8 responses to “Changes coming soon

  1. I’ve breezed in from TTR and have been following your blog for a while. I must sat that I admire you for going after your dreams at full throttle. How many people out there are the kinds who’ve never wasted a second of their lives?
    And I know what you mean about the constant moving. My stomach turns every time I think about moving, I used to have to pack up and go every 6-18 months for nearly 12 years. I’m glad for the stability I have now but I do miss that freedom of mobility.

    You’re right, all the good nibblies reek. The stinkier, the more shareable they are. πŸ™‚ And what kinds of pastries do they have in a Japanese bakery?

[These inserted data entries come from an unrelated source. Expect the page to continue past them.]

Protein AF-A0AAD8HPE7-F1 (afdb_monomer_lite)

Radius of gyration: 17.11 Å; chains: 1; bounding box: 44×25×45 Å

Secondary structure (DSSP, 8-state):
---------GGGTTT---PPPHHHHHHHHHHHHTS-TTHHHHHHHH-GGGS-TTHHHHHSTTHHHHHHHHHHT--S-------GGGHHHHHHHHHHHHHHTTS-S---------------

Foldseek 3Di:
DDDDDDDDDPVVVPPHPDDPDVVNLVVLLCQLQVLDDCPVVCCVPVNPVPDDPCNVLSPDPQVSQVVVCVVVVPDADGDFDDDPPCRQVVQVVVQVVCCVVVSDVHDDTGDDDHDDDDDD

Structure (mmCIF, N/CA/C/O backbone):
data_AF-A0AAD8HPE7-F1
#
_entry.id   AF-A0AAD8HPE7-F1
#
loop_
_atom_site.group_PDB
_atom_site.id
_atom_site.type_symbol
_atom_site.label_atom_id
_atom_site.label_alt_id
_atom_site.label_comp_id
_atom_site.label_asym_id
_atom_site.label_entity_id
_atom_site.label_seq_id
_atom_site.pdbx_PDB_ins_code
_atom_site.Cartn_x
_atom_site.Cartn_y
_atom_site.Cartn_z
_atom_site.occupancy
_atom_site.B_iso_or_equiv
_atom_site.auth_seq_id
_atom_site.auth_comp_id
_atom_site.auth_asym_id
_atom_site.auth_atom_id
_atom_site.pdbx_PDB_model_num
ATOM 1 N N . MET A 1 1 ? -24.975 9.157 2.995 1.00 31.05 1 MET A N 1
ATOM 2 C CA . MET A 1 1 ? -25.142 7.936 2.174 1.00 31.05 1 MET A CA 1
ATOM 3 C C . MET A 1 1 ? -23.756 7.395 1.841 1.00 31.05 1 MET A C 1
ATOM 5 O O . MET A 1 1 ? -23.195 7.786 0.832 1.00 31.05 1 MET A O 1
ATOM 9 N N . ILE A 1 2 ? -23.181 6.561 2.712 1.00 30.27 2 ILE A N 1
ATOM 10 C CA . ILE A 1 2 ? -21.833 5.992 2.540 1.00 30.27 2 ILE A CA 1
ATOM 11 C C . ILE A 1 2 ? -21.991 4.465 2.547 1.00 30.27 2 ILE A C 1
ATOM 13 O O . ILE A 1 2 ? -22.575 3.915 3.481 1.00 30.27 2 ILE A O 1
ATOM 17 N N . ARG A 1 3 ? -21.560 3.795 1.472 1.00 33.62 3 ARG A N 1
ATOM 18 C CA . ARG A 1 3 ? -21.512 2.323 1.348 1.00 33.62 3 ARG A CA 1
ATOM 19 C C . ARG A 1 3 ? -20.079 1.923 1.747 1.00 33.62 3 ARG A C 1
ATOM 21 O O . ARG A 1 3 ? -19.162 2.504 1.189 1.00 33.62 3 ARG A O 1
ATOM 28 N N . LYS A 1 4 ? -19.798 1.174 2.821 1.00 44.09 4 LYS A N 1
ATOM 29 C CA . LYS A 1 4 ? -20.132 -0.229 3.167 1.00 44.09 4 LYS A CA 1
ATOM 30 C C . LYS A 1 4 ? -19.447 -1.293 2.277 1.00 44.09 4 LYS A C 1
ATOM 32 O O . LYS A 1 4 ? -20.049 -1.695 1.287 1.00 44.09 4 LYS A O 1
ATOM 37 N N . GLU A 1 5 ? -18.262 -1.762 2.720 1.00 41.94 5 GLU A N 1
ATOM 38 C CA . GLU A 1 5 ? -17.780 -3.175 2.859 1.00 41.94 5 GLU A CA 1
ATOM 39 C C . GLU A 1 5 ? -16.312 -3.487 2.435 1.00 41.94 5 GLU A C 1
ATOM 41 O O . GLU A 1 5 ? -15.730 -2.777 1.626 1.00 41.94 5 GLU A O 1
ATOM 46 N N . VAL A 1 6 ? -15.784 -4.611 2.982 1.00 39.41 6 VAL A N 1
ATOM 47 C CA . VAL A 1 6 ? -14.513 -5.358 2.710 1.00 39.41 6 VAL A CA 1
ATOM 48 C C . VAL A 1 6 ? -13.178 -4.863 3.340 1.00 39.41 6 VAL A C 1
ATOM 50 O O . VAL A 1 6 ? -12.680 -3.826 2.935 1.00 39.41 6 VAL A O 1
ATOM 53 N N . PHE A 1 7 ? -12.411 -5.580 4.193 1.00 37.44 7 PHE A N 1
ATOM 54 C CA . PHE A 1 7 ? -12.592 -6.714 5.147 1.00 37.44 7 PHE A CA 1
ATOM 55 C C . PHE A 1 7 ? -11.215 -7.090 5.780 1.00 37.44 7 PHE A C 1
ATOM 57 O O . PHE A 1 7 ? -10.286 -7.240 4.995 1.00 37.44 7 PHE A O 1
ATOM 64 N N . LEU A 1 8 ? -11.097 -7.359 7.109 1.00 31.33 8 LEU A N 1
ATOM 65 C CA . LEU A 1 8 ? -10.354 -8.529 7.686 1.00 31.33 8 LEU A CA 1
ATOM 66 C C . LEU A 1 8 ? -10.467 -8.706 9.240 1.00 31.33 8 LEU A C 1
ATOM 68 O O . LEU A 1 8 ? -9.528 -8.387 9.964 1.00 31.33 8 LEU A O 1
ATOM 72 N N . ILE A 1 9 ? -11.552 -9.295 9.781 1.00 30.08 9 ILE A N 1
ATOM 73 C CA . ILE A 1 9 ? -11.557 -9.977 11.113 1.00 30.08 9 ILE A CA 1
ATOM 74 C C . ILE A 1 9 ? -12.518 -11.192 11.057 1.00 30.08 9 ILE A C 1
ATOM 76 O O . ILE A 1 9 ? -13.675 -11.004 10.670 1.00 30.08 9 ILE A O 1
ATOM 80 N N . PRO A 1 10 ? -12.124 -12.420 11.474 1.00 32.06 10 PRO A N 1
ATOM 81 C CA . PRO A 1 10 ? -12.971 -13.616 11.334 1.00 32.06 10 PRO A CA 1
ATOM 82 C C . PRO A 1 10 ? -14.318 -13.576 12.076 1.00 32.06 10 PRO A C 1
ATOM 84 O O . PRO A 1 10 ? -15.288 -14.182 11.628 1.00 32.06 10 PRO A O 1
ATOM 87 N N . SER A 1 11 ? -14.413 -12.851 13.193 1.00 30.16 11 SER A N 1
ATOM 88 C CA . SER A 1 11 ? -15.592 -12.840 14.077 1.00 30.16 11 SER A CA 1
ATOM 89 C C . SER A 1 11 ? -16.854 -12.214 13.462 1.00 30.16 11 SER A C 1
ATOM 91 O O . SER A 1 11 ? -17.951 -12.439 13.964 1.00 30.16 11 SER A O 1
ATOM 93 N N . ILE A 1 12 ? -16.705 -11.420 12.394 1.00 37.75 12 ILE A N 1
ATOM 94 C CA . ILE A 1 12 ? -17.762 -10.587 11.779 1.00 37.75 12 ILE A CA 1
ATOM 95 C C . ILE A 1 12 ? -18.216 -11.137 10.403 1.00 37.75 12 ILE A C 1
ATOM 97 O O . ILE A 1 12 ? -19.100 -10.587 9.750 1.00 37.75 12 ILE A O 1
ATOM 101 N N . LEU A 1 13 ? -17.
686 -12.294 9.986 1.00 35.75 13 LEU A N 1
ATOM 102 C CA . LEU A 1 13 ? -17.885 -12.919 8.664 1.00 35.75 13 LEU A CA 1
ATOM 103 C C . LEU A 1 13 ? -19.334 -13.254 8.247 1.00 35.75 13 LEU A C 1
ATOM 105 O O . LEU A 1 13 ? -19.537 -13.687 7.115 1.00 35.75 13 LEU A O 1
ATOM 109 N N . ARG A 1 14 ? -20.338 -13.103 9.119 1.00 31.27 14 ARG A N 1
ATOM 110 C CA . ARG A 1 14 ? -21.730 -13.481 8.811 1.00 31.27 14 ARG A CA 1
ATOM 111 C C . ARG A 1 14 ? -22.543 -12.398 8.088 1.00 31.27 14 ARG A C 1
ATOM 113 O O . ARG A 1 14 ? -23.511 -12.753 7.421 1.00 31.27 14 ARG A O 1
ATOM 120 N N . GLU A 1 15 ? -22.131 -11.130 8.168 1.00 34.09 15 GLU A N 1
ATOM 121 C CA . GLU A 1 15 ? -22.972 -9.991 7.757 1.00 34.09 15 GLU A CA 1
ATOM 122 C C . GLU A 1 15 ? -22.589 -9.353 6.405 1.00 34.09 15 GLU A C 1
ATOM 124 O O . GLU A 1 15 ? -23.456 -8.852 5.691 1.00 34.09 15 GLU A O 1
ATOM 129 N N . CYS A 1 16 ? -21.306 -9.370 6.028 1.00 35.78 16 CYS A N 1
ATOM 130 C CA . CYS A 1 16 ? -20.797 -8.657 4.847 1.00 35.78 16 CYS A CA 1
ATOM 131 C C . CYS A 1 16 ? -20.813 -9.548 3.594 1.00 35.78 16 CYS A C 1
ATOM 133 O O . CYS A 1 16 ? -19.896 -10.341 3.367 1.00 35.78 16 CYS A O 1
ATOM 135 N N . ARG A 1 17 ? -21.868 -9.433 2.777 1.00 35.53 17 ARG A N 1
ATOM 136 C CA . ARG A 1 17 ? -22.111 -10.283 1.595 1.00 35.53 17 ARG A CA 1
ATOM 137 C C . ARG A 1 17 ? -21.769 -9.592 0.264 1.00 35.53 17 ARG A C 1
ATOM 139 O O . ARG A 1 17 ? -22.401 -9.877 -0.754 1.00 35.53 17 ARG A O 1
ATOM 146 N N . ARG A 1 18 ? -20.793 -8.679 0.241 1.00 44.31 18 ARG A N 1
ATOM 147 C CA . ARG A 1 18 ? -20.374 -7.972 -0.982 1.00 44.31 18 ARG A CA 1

  2. Omg, j’adore L’Occitane! Their handcream is thusfar unmatched.

    I feel weird about all my friends getting married and having kids. I mean, not weird in a bad way, but weird in disbelief that I’m actually already at that point in my life. I, too, have had a rather nomadic lifestyle… though I’m not sure that I’m ready to give that up yet. Maybe it’s because I have a restless spirit. Maybe it’s because I’m eager to see as much of this diverse planet as possible, after having spent most of my pre-collegiate days in rural, white, bigoted Northern Maine.

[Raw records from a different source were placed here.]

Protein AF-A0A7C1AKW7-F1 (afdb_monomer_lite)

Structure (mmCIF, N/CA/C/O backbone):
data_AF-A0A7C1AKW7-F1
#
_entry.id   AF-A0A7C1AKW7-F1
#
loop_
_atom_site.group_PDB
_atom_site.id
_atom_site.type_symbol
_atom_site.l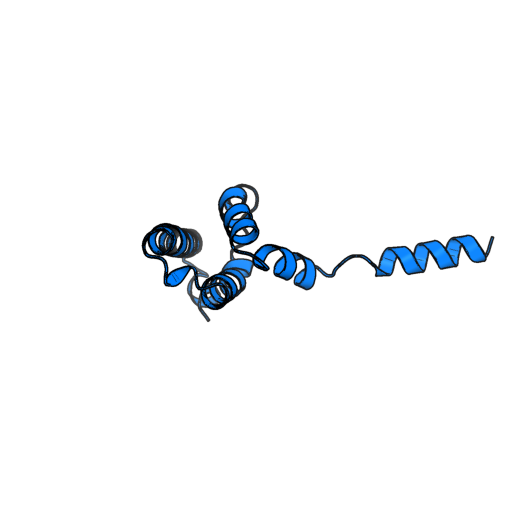abel_atom_id
_atom_site.label_alt_id
_atom_site.label_comp_id
_atom_site.label_asym_id
_atom_site.label_entity_id
_atom_site.label_seq_id
_atom_site.pdbx_PDB_ins_code
_atom_site.Cartn_x
_atom_site.Cartn_y
_atom_site.Cartn_z
_atom_site.occupancy
_atom_site.B_iso_or_equiv
_atom_site.auth_seq_id
_atom_site.auth_comp_id
_atom_site.auth_asym_id
_atom_site.auth_atom_id
_atom_site.pdbx_PDB_model_num
ATOM 1 N N . MET A 1 1 ? 13.918 44.297 -14.860 1.00 51.16 1 MET A N 1
ATOM 2 C CA . MET A 1 1 ? 14.449 42.993 -15.319 1.00 51.16 1 MET A CA 1
ATOM 3 C C . MET A 1 1 ? 14.887 42.078 -14.163 1.00 51.16 1 MET A C 1
ATOM 5 O O . MET A 1 1 ? 14.663 40.885 -14.273 1.00 51.16 1 MET A O 1
ATOM 9 N N . ALA A 1 2 ? 15.442 42.582 -13.046 1.00 51.34 2 ALA A N 1
ATOM 10 C CA . ALA A 1 2 ? 15.917 41.739 -11.928 1.00 51.34 2 ALA A CA 1
ATOM 11 C C . ALA A 1 2 ? 14.817 41.165 -10.997 1.00 51.34 2 ALA A C 1
ATOM 13 O O . ALA A 1 2 ? 14.995 40.101 -10.413 1.00 51.34 2 ALA A O 1
ATOM 14 N N . THR A 1 3 ? 13.660 41.824 -10.878 1.00 50.91 3 THR A N 1
ATOM 15 C CA . THR A 1 3 ? 12.560 41.404 -9.983 1.00 50.91 3 THR A CA 1
ATOM 16 C C . THR A 1 3 ? 11.755 40.213 -10.509 1.00 50.91 3 THR A C 1
ATOM 18 O O . THR A 1 3 ? 11.310 39.377 -9.728 1.00 50.91 3 THR A O 1
ATOM 21 N N . ALA A 1 4 ? 11.611 40.090 -11.832 1.00 51.47 4 ALA A N 1
ATOM 22 C CA . ALA A 1 4 ? 10.886 38.982 -12.458 1.00 51.47 4 ALA A CA 1
ATOM 23 C C . ALA A 1 4 ? 11.628 37.640 -12.319 1.00 51.47 4 ALA A C 1
ATOM 25 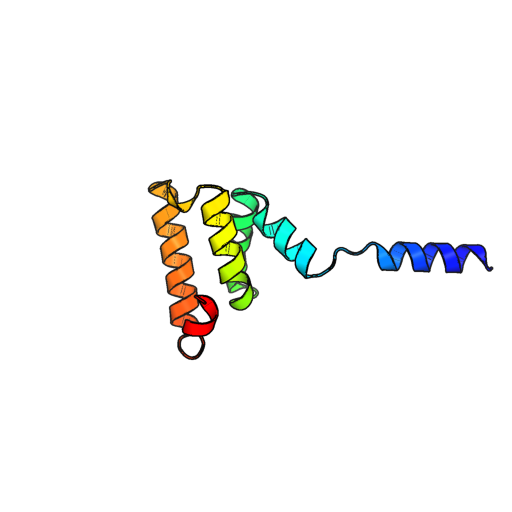O O . ALA A 1 4 ? 10.997 36.604 -12.135 1.00 51.47 4 ALA A O 1
ATOM 26 N N . VAL A 1 5 ? 12.965 37.656 -12.340 1.00 51.69 5 VAL A N 1
ATOM 27 C CA . VAL A 1 5 ? 13.786 36.442 -12.192 1.00 51.69 5 VAL A CA 1
ATOM 28 C C . VAL A 1 5 ? 13.716 35.908 -10.758 1.00 51.69 5 VAL A C 1
ATOM 30 O O . VAL A 1 5 ? 13.596 34.703 -10.556 1.00 51.69 5 VAL A O 1
ATOM 33 N N . PHE A 1 6 ? 13.696 36.797 -9.759 1.00 49.16 6 PHE A N 1
ATOM 34 C CA . PHE A 1 6 ? 13.600 36.403 -8.350 1.00 49.16 6 PHE A CA 1
ATOM 35 C C . PHE A 1 6 ? 12.241 35.761 -8.012 1.00 49.16 6 PHE A C 1
ATOM 37 O O . PHE A 1 6 ? 12.187 34.774 -7.282 1.00 49.16 6 PHE A O 1
ATOM 44 N N . ALA A 1 7 ? 11.147 36.258 -8.600 1.00 52.50 7 ALA A N 1
ATOM 45 C CA . ALA A 1 7 ? 9.806 35.705 -8.393 1.00 52.50 7 ALA A CA 1
ATOM 46 C C . ALA A 1 7 ? 9.626 34.297 -9.000 1.00 52.50 7 ALA A C 1
ATOM 48 O O . ALA A 1 7 ? 8.945 33.455 -8.417 1.00 52.50 7 ALA A O 1
ATOM 49 N N . ILE A 1 8 ? 10.268 34.010 -10.139 1.00 54.38 8 ILE A N 1
ATOM 50 C CA . ILE A 1 8 ? 10.184 32.697 -10.805 1.00 54.38 8 ILE A CA 1
ATOM 51 C C . ILE A 1 8 ? 10.984 31.632 -10.037 1.00 54.38 8 ILE A C 1
ATOM 53 O O . ILE A 1 8 ? 10.538 30.491 -9.918 1.00 54.38 8 ILE A O 1
ATOM 57 N N . VAL A 1 9 ? 12.129 32.005 -9.455 1.00 53.84 9 VAL A N 1
ATOM 58 C CA . VAL A 1 9 ? 12.959 31.087 -8.655 1.00 53.84 9 VAL A CA 1
ATOM 59 C C . VAL A 1 9 ? 12.248 30.664 -7.363 1.00 53.84 9 VAL A C 1
ATOM 61 O O . VAL A 1 9 ? 12.305 29.491 -6.998 1.00 53.84 9 VAL A O 1
ATOM 64 N N . ILE A 1 10 ? 11.510 31.567 -6.706 1.00 56.72 10 ILE A N 1
ATOM 65 C CA . ILE A 1 10 ? 10.751 31.247 -5.481 1.00 56.72 10 ILE A CA 1
ATOM 66 C C . ILE A 1 10 ? 9.562 30.315 -5.785 1.00 56.72 10 ILE A C 1
ATOM 68 O O . ILE A 1 10 ? 9.269 29.403 -5.008 1.00 56.72 10 ILE A O 1
ATOM 72 N N . LEU A 1 11 ? 8.911 30.474 -6.942 1.00 55.09 11 LEU A N 1
ATOM 73 C CA . LEU A 1 11 ? 7.789 29.617 -7.335 1.00 55.09 11 LEU A CA 1
ATOM 74 C C . LEU A 1 11 ? 8.237 28.186 -7.696 1.00 55.09 11 LEU A C 1
ATOM 76 O O . LEU A 1 11 ? 7.534 27.227 -7.382 1.00 55.09 11 LEU A O 1
ATOM 80 N N . ALA A 1 12 ? 9.429 28.018 -8.280 1.00 55.53 12 ALA A N 1
ATOM 81 C CA . ALA A 1 12 ? 9.977 26.701 -8.624 1.00 55.53 12 ALA A CA 1
ATOM 82 C C . ALA A 1 12 ? 10.360 25.845 -7.394 1.00 55.53 12 ALA A C 1
ATOM 84 O O . ALA A 1 12 ? 10.367 24.619 -7.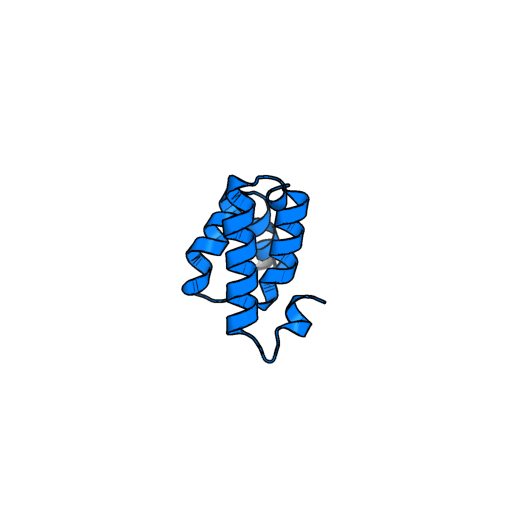479 1.00 55.53 12 ALA A O 1
ATOM 85 N N . LEU A 1 13 ? 10.622 26.472 -6.242 1.00 57.72 13 LEU A N 1
ATOM 86 C CA . LEU A 1 13 ? 10.930 25.803 -4.966 1.00 57.72 13 LEU A CA 1
ATOM 87 C C . LEU A 1 13 ? 9.681 25.355 -4.185 1.00 57.72 13 LEU A C 1
ATOM 89 O O . LEU A 1 13 ? 9.805 24.676 -3.170 1.00 57.72 13 LEU A O 1
ATOM 93 N N . SER A 1 14 ? 8.482 25.729 -4.640 1.00 61.12 14 SER A N 1
ATOM 94 C CA . SER A 1 14 ? 7.225 25.483 -3.918 1.00 61.12 14 SER A CA 1
ATOM 95 C C . SER A 1 14 ? 6.542 24.161 -4.295 1.00 61.12 14 SER A C 1
ATOM 97 O O . SER A 1 14 ? 5.496 23.825 -3.739 1.00 61.12 14 SER A O 1
ATOM 99 N N . ALA A 1 15 ? 7.092 23.406 -5.253 1.00 64.56 15 ALA A N 1
ATOM 100 C CA . ALA A 1 15 ? 6.532 22.113 -5.625 1.00 64.56 15 ALA A CA 1
ATOM 101 C C . ALA A 1 15 ? 6.769 21.090 -4.496 1.00 64.56 15 ALA A C 1
ATOM 103 O O . ALA A 1 15 ? 7.910 20.932 -4.054 1.00 64.56 15 ALA A O 1
ATOM 104 N N . PRO A 1 16 ? 5.728 20.370 -4.033 1.00 60.84 16 PRO A N 1
ATOM 105 C CA . PRO A 1 16 ? 5.896 19.366 -2.993 1.00 60.84 16 PRO A CA 1
ATOM 106 C C . PRO A 1 16 ? 6.850 18.278 -3.483 1.00 60.84 16 PRO A C 1
ATOM 108 O O . PRO A 1 16 ? 6.703 17.751 -4.591 1.00 60.84 16 PRO A O 1
ATOM 111 N N . ALA A 1 17 ? 7.823 17.924 -2.644 1.00 73.00 17 ALA A N 1
ATOM 112 C CA . ALA A 1 17 ? 8.760 16.861 -2.958 1.00 73.00 17 ALA A CA 1
ATOM 113 C C . ALA A 1 17 ? 7.995 15.542 -3.199 1.00 73.00 17 ALA A C 1
ATOM 115 O O . ALA A 1 17 ? 6.925 15.329 -2.615 1.00 73.00 17 ALA A O 1
ATOM 116 N N . PRO A 1 18 ? 8.540 14.604 -3.997 1.00 73.88 18 PRO A N 1
ATOM 117 C CA . PRO A 1 18 ? 7.871 13.340 -4.320 1.00 73.88 18 PRO A CA 1
ATOM 118 C C . PRO A 1 18 ? 7.393 12.564 -3.082 1.00 73.88 18 PRO A C 1
ATOM 120 O O . PRO A 1 18 ? 6.341 11.926 -3.111 1.00 73.88 18 PRO A O 1
ATOM 123 N N . ALA A 1 19 ? 8.139 12.664 -1.978 1.00 69.62 19 ALA A N 1
ATOM 124 C CA . ALA A 1 19 ? 7.784 12.072 -0.693 1.00 69.62 19 ALA A CA 1
ATOM 125 C C . ALA A 1 19 ? 6.531 12.707 -0.059 1.00 69.62 19 ALA A C 1
ATOM 127 O O . ALA A 1 19 ? 5.657 11.973 0.397 1.00 69.62 19 ALA A O 1
ATOM 128 N N . GLN A 1 20 ? 6.403 14.038 -0.093 1.00 72.38 20 GLN A N 1
ATOM 129 C CA . GLN A 1 20 ? 5.237 14.764 0.432 1.00 72.38 20 GLN A CA 1
ATOM 130 C C . GLN A 1 20 ? 3.999 14.544 -0.441 1.00 72.38 20 GLN A C 1
ATOM 132 O O . GLN A 1 20 ? 2.891 14.377 0.065 1.00 72.38 20 GLN A O 1
ATOM 137 N N . ALA A 1 21 ? 4.183 14.470 -1.762 1.00 77.50 21 ALA A N 1
ATOM 138 C CA . ALA A 1 21 ? 3.103 14.120 -2.677 1.00 77.50 21 ALA A CA 1
ATOM 139 C C . ALA A 1 21 ? 2.575 12.697 -2.421 1.00 77.50 21 ALA A C 1
ATOM 141 O O . ALA A 1 21 ? 1.375 12.459 -2.543 1.00 77.50 21 ALA A O 1
ATOM 142 N N . LEU A 1 22 ? 3.449 11.755 -2.047 1.00 80.75 22 LEU A N 1
ATOM 143 C CA . LEU A 1 22 ? 3.044 10.405 -1.658 1.00 80.75 22 LEU A CA 1
ATOM 144 C C . LEU A 1 22 ? 2.305 10.393 -0.312 1.00 80.75 22 LEU A C 1
ATOM 146 O O . LEU A 1 22 ? 1.293 9.713 -0.184 1.00 80.75 22 LEU A O 1
ATOM 150 N N . GLU A 1 23 ? 2.760 11.175 0.666 1.00 80.19 23 GLU A N 1
ATOM 151 C CA . GLU A 1 23 ? 2.079 11.327 1.962 1.00 80.19 23 GLU A CA 1
ATOM 152 C C . GLU A 1 23 ? 0.673 11.894 1.811 1.00 80.19 23 GLU A C 1
ATOM 154 O O . GLU A 1 23 ? -0.277 11.362 2.381 1.00 80.19 23 GLU A O 1
ATOM 159 N N . ALA A 1 24 ? 0.510 12.906 0.960 1.00 87.38 24 ALA A N 1
ATOM 160 C CA . ALA A 1 24 ? -0.790 13.505 0.686 1.00 87.38 24 ALA A CA 1
ATOM 161 C C . ALA A 1 24 ? -1.799 12.525 0.055 1.00 87.38 24 ALA A C 1
ATOM 163 O O . ALA A 1 24 ? -3.008 12.737 0.175 1.00 87.38 24 ALA A O 1
ATOM 164 N N . ARG A 1 25 ? -1.331 11.458 -0.614 1.00 89.75 25 ARG A N 1
ATOM 165 C CA . ARG A 1 25 ? -2.192 10.391 -1.164 1.00 89.75 25 ARG A CA 1
ATOM 166 C C . ARG A 1 25 ? -2.696 9.433 -0.089 1.00 89.75 25 ARG A C 1
ATOM 168 O O . ARG A 1 25 ? -3.720 8.795 -0.293 1.00 89.75 25 ARG A O 1
ATOM 175 N N . PHE A 1 26 ? -2.003 9.336 1.041 1.00 95.06 26 PHE A N 1
ATOM 176 C CA . PHE A 1 26 ? -2.333 8.414 2.129 1.00 95.06 26 PHE A CA 1
ATOM 177 C C . PHE A 1 26 ? -2.881 9.125 3.370 1.00 95.06 26 PHE A C 1
ATOM 179 O O . PHE A 1 26 ? -3.040 8.509 4.417 1.00 95.06 26 PHE A O 1
ATOM 186 N N . SER A 1 27 ? -3.207 10.414 3.249 1.00 94.25 27 SER A N 1
ATOM 187 C CA . SER A 1 27 ? -3.674 11.248 4.359 1.00 94.25 27 SER A CA 1
ATOM 188 C C . SER A 1 27 ? -5.108 10.953 4.811 1.00 94.25 27 SER A C 1
ATOM 190 O O . SER A 1 27 ? -5.527 11.446 5.853 1.00 94.25 27 SER A O 1
ATOM 192 N N . SER A 1 28 ? -5.899 10.224 4.017 1.00 95.81 28 SER A N 1
ATOM 193 C CA . SER A 1 28 ? -7.277 9.863 4.358 1.00 95.81 28 SER A CA 1
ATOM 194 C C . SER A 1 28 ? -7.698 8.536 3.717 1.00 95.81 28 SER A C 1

    …. Or maybe it’s because I have a bad case of Peter Pan Syndrome. God, I hope that’s not it. I hope that I’m maturing, and that my peripatetic impulses means that I am simply unwilling to settle for less than I need/want/deserve.

    I think it’s exciting that you want to move to Cali. I truly admire your loyalty to your convictions and passions. How do you think your perspective has changed as you’ve entered your late-20’s? Do you feel more or less idealistic? Has the Asian pragmatism ever made you question the choices you’ve made, or are going to make?

  3. ha ha ha ha ha! yes, i was one of those talking about you know who, or as we called him, handy a—. Sorry about what happened.

    i’d love to make it for the mini-mini, and i haven’t been to one in a long time. i attended several of the first ones, and partly the reason for the first ever in chicago, oh so many years ago in 2000! time flies!

    we must chat more about our profession. I am always interested in what other kads who work in social work or adoption policy have to say/think. most of the ones i’ve talked to so far have far more – shall we say, moderate – politics.

  4. ps. when I was in Korea, i still had my “american” name. I legally changed it a few months after the ’04 gathering. i guess old dogs can learn new tricks after all.

  5. Sarah M

    i had a good evening too…
    didn’t find the keys though..bummer.

    thanks for sharing your blog with me, and look forward to future entries.

    S.T. is getting married? is this who i think it is? if so, that is wonderful. please extend my congrats to her.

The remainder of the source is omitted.